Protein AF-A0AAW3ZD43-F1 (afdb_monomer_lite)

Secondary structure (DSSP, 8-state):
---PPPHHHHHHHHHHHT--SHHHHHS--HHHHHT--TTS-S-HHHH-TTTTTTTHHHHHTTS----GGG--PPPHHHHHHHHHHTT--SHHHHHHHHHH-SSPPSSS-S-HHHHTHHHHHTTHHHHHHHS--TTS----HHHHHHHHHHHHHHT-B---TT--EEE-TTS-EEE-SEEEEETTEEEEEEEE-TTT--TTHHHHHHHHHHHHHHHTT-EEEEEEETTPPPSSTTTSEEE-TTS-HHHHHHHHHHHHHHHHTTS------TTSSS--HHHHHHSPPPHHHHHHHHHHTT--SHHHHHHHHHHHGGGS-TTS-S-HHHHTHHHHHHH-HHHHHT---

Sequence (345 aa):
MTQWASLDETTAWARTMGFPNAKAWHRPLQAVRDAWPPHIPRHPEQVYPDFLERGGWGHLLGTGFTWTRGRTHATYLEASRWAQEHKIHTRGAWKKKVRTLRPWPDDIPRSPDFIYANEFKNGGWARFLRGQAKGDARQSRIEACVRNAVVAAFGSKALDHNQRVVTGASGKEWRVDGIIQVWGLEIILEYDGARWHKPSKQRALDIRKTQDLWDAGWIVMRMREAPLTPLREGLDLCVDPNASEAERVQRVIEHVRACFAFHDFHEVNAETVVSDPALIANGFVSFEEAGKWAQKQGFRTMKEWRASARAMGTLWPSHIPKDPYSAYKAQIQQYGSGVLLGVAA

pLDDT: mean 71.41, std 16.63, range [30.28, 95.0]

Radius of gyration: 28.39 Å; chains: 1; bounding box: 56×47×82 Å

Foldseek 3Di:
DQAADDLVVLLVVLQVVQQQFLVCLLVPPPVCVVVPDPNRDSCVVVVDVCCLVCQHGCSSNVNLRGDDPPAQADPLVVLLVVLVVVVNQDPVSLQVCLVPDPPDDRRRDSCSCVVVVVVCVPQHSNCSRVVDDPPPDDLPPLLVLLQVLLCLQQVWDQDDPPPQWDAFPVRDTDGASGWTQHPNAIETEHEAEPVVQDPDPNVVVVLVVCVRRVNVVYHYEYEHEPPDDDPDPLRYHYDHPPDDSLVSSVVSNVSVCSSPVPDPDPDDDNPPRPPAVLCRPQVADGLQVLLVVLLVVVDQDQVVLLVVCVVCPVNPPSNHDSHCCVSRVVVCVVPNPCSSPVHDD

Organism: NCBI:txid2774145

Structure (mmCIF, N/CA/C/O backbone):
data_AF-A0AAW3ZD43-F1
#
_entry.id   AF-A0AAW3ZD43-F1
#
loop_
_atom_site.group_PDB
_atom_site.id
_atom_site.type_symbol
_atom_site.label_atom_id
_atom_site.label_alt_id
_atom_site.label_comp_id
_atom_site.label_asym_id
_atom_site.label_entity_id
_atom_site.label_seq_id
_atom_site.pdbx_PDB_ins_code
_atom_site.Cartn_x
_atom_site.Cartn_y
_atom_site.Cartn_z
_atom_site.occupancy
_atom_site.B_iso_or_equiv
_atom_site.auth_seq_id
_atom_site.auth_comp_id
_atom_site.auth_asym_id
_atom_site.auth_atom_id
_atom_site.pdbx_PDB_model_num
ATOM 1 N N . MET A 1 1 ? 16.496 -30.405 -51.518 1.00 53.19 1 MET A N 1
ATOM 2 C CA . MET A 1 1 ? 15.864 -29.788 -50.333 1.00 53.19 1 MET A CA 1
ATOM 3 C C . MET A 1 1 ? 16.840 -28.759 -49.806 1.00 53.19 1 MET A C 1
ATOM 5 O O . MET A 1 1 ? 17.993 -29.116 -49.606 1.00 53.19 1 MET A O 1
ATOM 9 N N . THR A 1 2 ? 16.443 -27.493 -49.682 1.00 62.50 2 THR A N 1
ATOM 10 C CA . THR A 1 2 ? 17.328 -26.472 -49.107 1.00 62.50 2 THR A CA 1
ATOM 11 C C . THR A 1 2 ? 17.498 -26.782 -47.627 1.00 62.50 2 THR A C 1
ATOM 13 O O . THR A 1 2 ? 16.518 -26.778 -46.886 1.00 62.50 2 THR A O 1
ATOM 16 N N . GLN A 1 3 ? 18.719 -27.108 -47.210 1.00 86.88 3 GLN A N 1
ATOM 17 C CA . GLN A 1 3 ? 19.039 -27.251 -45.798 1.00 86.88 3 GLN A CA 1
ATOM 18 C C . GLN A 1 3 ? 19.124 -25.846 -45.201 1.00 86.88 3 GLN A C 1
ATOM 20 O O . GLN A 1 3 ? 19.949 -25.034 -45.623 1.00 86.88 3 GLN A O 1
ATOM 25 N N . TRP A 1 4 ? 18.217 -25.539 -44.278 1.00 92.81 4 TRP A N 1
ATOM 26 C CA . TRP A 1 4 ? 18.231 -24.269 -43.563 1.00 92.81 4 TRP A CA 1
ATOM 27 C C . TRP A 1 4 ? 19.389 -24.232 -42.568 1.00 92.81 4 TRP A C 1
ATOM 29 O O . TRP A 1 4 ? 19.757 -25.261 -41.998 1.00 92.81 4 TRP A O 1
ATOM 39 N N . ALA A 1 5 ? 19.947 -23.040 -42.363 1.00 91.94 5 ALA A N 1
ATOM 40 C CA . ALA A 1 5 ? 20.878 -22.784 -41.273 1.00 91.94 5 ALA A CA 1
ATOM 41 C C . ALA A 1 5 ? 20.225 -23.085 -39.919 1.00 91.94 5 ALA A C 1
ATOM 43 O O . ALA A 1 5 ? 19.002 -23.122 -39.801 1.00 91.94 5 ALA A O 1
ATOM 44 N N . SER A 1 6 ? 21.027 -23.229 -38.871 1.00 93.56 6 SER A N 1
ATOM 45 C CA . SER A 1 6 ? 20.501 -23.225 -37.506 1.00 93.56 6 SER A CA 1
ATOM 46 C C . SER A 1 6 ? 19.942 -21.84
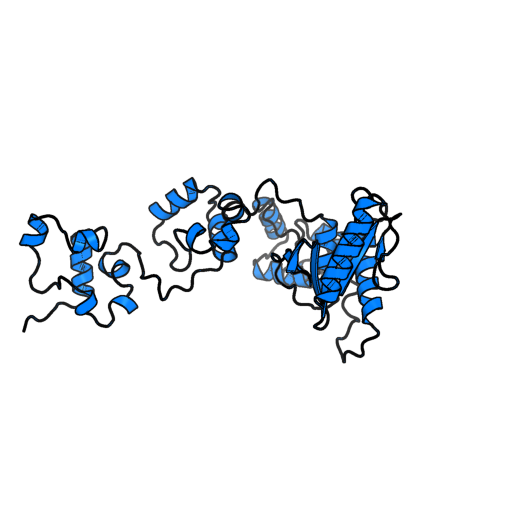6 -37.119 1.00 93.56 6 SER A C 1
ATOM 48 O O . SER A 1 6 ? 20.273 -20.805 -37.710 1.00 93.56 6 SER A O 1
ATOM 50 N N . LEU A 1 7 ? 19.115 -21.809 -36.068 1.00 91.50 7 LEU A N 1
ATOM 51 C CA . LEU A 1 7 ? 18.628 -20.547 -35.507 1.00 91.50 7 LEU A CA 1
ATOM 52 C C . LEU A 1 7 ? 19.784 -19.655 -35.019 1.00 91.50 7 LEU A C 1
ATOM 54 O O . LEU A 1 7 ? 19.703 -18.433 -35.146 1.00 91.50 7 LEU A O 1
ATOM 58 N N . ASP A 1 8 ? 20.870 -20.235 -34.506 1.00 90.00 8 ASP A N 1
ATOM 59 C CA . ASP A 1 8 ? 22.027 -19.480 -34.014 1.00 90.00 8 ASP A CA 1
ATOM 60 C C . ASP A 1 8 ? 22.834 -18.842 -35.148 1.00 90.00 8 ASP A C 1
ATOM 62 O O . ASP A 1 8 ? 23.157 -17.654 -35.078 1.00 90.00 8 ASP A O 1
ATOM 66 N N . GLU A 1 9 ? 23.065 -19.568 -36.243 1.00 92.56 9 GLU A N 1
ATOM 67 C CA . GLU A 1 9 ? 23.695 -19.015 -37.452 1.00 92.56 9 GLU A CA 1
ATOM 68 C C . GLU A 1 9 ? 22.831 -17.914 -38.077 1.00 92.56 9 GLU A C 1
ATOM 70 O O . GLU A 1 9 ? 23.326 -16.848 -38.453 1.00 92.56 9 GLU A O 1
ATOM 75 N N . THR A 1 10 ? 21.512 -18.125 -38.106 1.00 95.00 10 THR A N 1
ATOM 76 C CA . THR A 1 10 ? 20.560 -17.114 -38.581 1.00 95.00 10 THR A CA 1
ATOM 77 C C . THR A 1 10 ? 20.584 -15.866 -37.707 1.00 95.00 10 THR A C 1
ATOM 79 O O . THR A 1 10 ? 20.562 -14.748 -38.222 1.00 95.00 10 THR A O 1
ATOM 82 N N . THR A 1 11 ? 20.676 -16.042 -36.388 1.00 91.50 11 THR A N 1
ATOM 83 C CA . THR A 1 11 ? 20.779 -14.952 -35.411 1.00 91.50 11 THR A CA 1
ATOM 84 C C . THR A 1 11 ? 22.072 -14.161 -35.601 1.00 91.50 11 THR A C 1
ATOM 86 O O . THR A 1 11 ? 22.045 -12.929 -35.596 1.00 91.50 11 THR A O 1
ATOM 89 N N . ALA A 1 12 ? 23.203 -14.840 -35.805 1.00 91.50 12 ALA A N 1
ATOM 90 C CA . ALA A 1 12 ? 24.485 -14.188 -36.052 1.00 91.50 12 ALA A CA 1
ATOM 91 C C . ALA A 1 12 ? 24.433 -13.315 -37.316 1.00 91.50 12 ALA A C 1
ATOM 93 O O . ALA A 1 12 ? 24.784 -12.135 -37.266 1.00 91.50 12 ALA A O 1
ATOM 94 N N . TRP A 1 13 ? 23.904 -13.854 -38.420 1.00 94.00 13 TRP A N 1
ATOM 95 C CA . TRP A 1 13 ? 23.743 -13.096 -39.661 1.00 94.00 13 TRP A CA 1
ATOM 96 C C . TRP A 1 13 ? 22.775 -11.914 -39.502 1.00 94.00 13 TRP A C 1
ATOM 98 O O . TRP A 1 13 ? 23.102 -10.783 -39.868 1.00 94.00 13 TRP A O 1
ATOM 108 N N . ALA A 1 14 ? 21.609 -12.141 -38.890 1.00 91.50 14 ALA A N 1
================
ABOUT THIS EXERCISE:
Leaving out all pictures, set down exactly the lines of the material above, from the line with "6 -37.119 1.00 93.56 6 SER A C 1" to the line with "ATOM 66 N N" inclusive, and no others.

EXERCISE SOLUTION:
6 -37.119 1.00 93.56 6 SER A C 1
ATOM 48 O O . SER A 1 6 ? 20.273 -20.805 -37.710 1.00 93.56 6 SER A O 1
ATOM 50 N N . LEU A 1 7 ? 19.115 -21.809 -36.068 1.00 91.50 7 LEU A N 1
ATOM 51 C CA . LEU A 1 7 ? 18.628 -20.547 -35.507 1.00 91.50 7 LEU A CA 1
ATOM 52 C C . LEU A 1 7 ? 19.784 -19.655 -35.019 1.00 91.50 7 LEU A C 1
ATOM 54 O O . LEU A 1 7 ? 19.703 -18.433 -35.146 1.00 91.50 7 LEU A O 1
ATOM 58 N N . ASP A 1 8 ? 20.870 -20.235 -34.506 1.00 90.00 8 ASP A N 1
ATOM 59 C CA . ASP A 1 8 ? 22.027 -19.480 -34.014 1.00 90.00 8 ASP A CA 1
ATOM 60 C C . ASP A 1 8 ? 22.834 -18.842 -35.148 1.00 90.00 8 ASP A C 1
ATOM 62 O O . ASP A 1 8 ? 23.157 -17.654 -35.078 1.00 90.00 8 ASP A O 1
ATOM 66 N N . GLU A 1 9 ? 23.065 -19.568 -36.243 1.00 92.56 9 GLU A N 1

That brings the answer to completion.